Meskipun demikian, sebagai Ksatria Mawar yang sendirian tanpa pasukan di belakangnya, Nirvana diterima dengan cukup mudah.
Ksatria Kuning yang menerima surat berteriak ketika melihat tulisan tangan yang tertera. "Dari Pangeran!"
Dia merobeknya dan memindai guratan pena dengan cepat. Ketika dia sampai di akhir, dia melirik ke arah Rosa Nirvana, kecurigaan tumpah pada wajahnya yang cantik. "Bagaimana kami tahu dia tidak dipaksa menulis ini? Bagaimana kami tahu dia masih hidup?"
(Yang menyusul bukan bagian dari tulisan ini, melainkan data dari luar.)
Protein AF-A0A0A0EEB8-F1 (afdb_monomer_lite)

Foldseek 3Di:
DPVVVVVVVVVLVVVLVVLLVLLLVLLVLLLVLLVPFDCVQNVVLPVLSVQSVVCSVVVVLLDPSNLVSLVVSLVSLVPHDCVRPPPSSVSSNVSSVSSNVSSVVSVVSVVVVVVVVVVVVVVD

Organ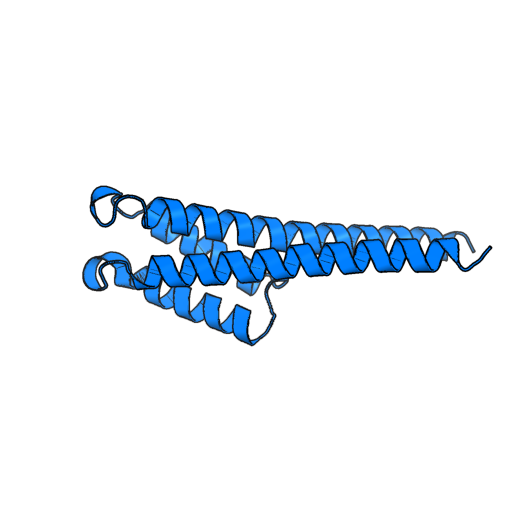ism: NCBI:txid1461694

pLDDT: mean 86.28, std 13.08, range [42.66, 98.25]

Radius of gyration: 18.17 Å; chains: 1; bounding box: 42×22×60 Å

Sequence (124 aa):
MVHFFDQKMHGDFERMEDILADASRHTRAACEEISQLPYEACKPLQRWSGDLDKHLEQNSLLTEDFRHATRSALREMAKLEPELAPGLIDDAMRFLRDALEASYRVCDLLAAEQAIAKHRGNRN

Secondary structure (DSSP, 8-state):
--HHHHHHHHHHHHHHHHHHHHHHHHHHHHHHHHHTS-HHHHHHHHHHHHHHHHHHHTT-TTSHHHHHHHHHHHHHHTTS-GGGSTTHHHHHHHHHHHHHHHHHHHHHHHHHHHHHHHHHHTT-

Structure (mmCIF, N/CA/C/O backbone):
data_AF-A0A0A0EEB8-F1
#
_entry.id   AF-A0A0A0EEB8-F1
#
loop_
_atom_site.group_PDB
_atom_site.id
_atom_site.type_symbol
_atom_site.label_atom_id
_atom_site.label_alt_id
_atom_site.label_comp_id
_atom_site.label_asym_id
_atom_site.label_entity_id
_atom_site.label_seq_id
_atom_site.pdbx_PDB_ins_code
_atom_site.Cartn_x
_atom_site.Cartn_y
_atom_site.Cartn_z
_atom_site.occupancy
_atom_site.B_iso_or_equiv
_atom_site.auth_seq_id
_atom_site.auth_comp_id
_atom_site.auth_asym_id
_atom_site.auth_atom_id
_atom_site.pdbx_PDB_model_num
ATOM 1 N N . MET A 1 1 ? 10.627 -0.092 -39.063 1.00 44.84 1 MET A N 1
ATOM 2 C CA . MET A 1 1 ? 10.315 -1.059 -37.986 1.00 44.84 1 MET A CA 1
ATOM 3 C C . MET A 1 1 ? 10.635 -0.435 -36.620 1.00 44.84 1 MET A C 1
ATOM 5 O O . MET A 1 1 ? 11.391 -0.999 -35.849 1.00 44.84 1 MET A O 1
ATOM 9 N N . VAL A 1 2 ? 10.097 0.762 -36.348 1.00 47.28 2 VAL A N 1
ATOM 10 C CA . VAL A 1 2 ? 10.360 1.543 -35.114 1.00 47.28 2 VAL A CA 1
ATOM 11 C C . VAL A 1 2 ? 9.052 1.793 -34.343 1.00 47.28 2 VAL A C 1
ATOM 13 O O . VAL A 1 2 ? 9.041 1.751 -33.123 1.00 47.28 2 VAL A O 1
ATOM 16 N N . HIS A 1 3 ? 7.914 1.886 -35.043 1.00 44.66 3 HIS A N 1
ATOM 17 C CA . HIS A 1 3 ? 6.605 2.171 -34.438 1.00 44.66 3 HIS A CA 1
ATOM 18 C C . HIS A 1 3 ? 5.985 1.048 -33.584 1.00 44.66 3 HIS A C 1
ATOM 20 O O . HIS A 1 3 ? 5.206 1.345 -32.690 1.00 44.66 3 HIS A O 1
ATOM 26 N N . PHE A 1 4 ? 6.331 -0.227 -33.804 1.00 42.66 4 PHE A N 1
ATOM 27 C CA . PHE A 1 4 ? 5.779 -1.335 -33.001 1.00 42.66 4 PHE A CA 1
ATOM 28 C C . PHE A 1 4 ? 6.397 -1.442 -31.596 1.00 42.66 4 PHE A C 1
ATOM 30 O O . PHE A 1 4 ? 5.759 -1.952 -30.681 1.00 42.66 4 PHE A O 1
ATOM 37 N N . PHE A 1 5 ? 7.641 -0.986 -31.416 1.00 47.09 5 PHE A N 1
ATOM 38 C CA . PHE A 1 5 ? 8.345 -1.088 -30.132 1.00 47.09 5 PHE A CA 1
ATOM 39 C C . PHE A 1 5 ? 7.966 0.033 -29.167 1.00 47.09 5 PHE A C 1
ATOM 41 O O . PHE A 1 5 ? 7.844 -0.217 -27.971 1.00 47.09 5 PHE A O 1
ATOM 48 N N . ASP A 1 6 ? 7.730 1.228 -29.703 1.00 51.75 6 ASP A N 1
ATOM 49 C CA . ASP A 1 6 ? 7.311 2.394 -28.927 1.00 51.75 6 ASP A CA 1
ATOM 50 C C . ASP A 1 6 ? 5.910 2.188 -28.324 1.00 51.75 6 ASP A C 1
ATOM 52 O O . ASP A 1 6 ? 5.681 2.475 -27.153 1.00 51.75 6 ASP A O 1
ATOM 56 N N . GLN A 1 7 ? 5.008 1.545 -29.081 1.00 54.94 7 GLN A N 1
ATOM 57 C CA . GLN A 1 7 ? 3.672 1.161 -28.610 1.00 54.94 7 GLN A CA 1
ATOM 58 C C . GLN A 1 7 ? 3.696 0.102 -27.503 1.00 54.94 7 GLN A C 1
ATOM 60 O O . GLN A 1 7 ? 2.904 0.182 -26.570 1.00 54.94 7 GLN A O 1
ATOM 65 N N . LYS A 1 8 ? 4.592 -0.893 -27.584 1.00 60.56 8 LYS A N 1
ATOM 66 C CA . LYS A 1 8 ? 4.681 -1.934 -26.549 1.00 60.56 8 LYS A CA 1
ATOM 67 C C . LYS A 1 8 ? 5.229 -1.375 -25.233 1.00 60.56 8 LYS A C 1
ATOM 69 O O . LYS A 1 8 ? 4.684 -1.681 -24.184 1.00 60.56 8 LYS A O 1
ATOM 74 N N . MET A 1 9 ? 6.257 -0.528 -25.308 1.00 58.56 9 MET A N 1
ATOM 75 C CA . MET A 1 9 ? 6.807 0.168 -24.139 1.00 58.56 9 MET A CA 1
ATOM 76 C C . MET A 1 9 ? 5.775 1.108 -23.508 1.00 58.56 9 MET A C 1
ATOM 78 O O . MET A 1 9 ? 5.601 1.066 -22.297 1.00 58.56 9 MET A O 1
ATOM 82 N N . HIS A 1 10 ? 5.040 1.887 -24.312 1.00 61.44 10 HIS A N 1
ATOM 83 C CA . HIS A 1 10 ? 3.933 2.709 -23.806 1.00 61.44 10 HIS A CA 1
ATOM 84 C C . HIS A 1 10 ? 2.872 1.869 -23.082 1.00 61.44 10 HIS A C 1
ATOM 86 O O . HIS A 1 10 ? 2.502 2.209 -21.965 1.00 61.44 10 HIS A O 1
ATOM 92 N N . GLY A 1 11 ? 2.455 0.735 -23.655 1.00 72.31 11 GLY A N 1
ATOM 93 C CA . GLY A 1 11 ? 1.476 -0.146 -23.011 1.00 72.31 11 GLY A CA 1
ATOM 94 C C . GLY A 1 11 ? 1.970 -0.783 -21.703 1.00 72.31 11 GLY A C 1
ATOM 95 O O . GLY A 1 11 ? 1.181 -0.992 -20.783 1.00 72.31 11 GLY A O 1
ATOM 96 N N . ASP A 1 12 ? 3.269 -1.076 -21.587 1.00 76.00 12 ASP A N 1
ATOM 97 C CA . ASP A 1 12 ? 3.852 -1.604 -20.347 1.00 76.00 12 ASP A CA 1
ATOM 98 C C . ASP A 1 12 ? 3.919 -0.524 -19.245 1.00 76.00 12 ASP A C 1
ATOM 100 O O . ASP A 1 12 ? 3.667 -0.837 -18.080 1.00 76.00 12 ASP A O 1
ATOM 104 N N . PHE A 1 13 ? 4.178 0.743 -19.598 1.00 77.94 13 PHE A N 1
ATOM 105 C CA . PHE A 1 13 ? 4.118 1.872 -18.658 1.00 77.94 13 PHE A CA 1
ATOM 106 C C . PHE A 1 13 ? 2.687 2.198 -18.219 1.00 77.94 13 PHE A C 1
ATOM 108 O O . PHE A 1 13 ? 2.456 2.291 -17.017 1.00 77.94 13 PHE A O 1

Nirvana mengangkat dagunya yang lancip bersegi. "Kamu memiliki kata-kataku sebagai Ksatria Mawar."
Ksatria Kuning mendengus. "Apa gunanya kata-kata seorang ksatria yang melayani Bulan? Bawa kami kepadanya. Kami akan yakin dengan mata kepala kami sendiri bahwa surat resmi ini mengatakan kebenaran."
Maka Ksatria Semburat Mutiara membawa mereka pergi dari kota Bulan ke desa Sungai Bengkok tempat dia melindungi Sancaka Gundala.
Ketika dia turun di depan sebuah gubuk sederhana, para ksatria di belakangnya saling memandang. Pangeran yang mereka kenal, meski cukup ceria, tidak akan pernah berkenan tinggal di tempat tinggal yang begitu sederhana.
Tapi dia ingin mereka percaya.
"Pangeranmu ada di sini," kata Rosa Nirvana, mendorong pintu hingga terbuka.
Pada dipan di bagian belakang, Ksatria Rambut Jagung menangkap kata-kata itu tepat ketika dia terbangun dari mimpi buruk pedang, pertempuran, dan rasa sakit seorang cacat. "Awas, Nirvana!" serunya, bangkit dari tempat tidurnya dengan bermandikan peluh.
Kerabat dan pelayannya, salah paham dengan kata-katanya yang panik, membunuh Ksatria Semburat Mutiara di tempatnya berdiri.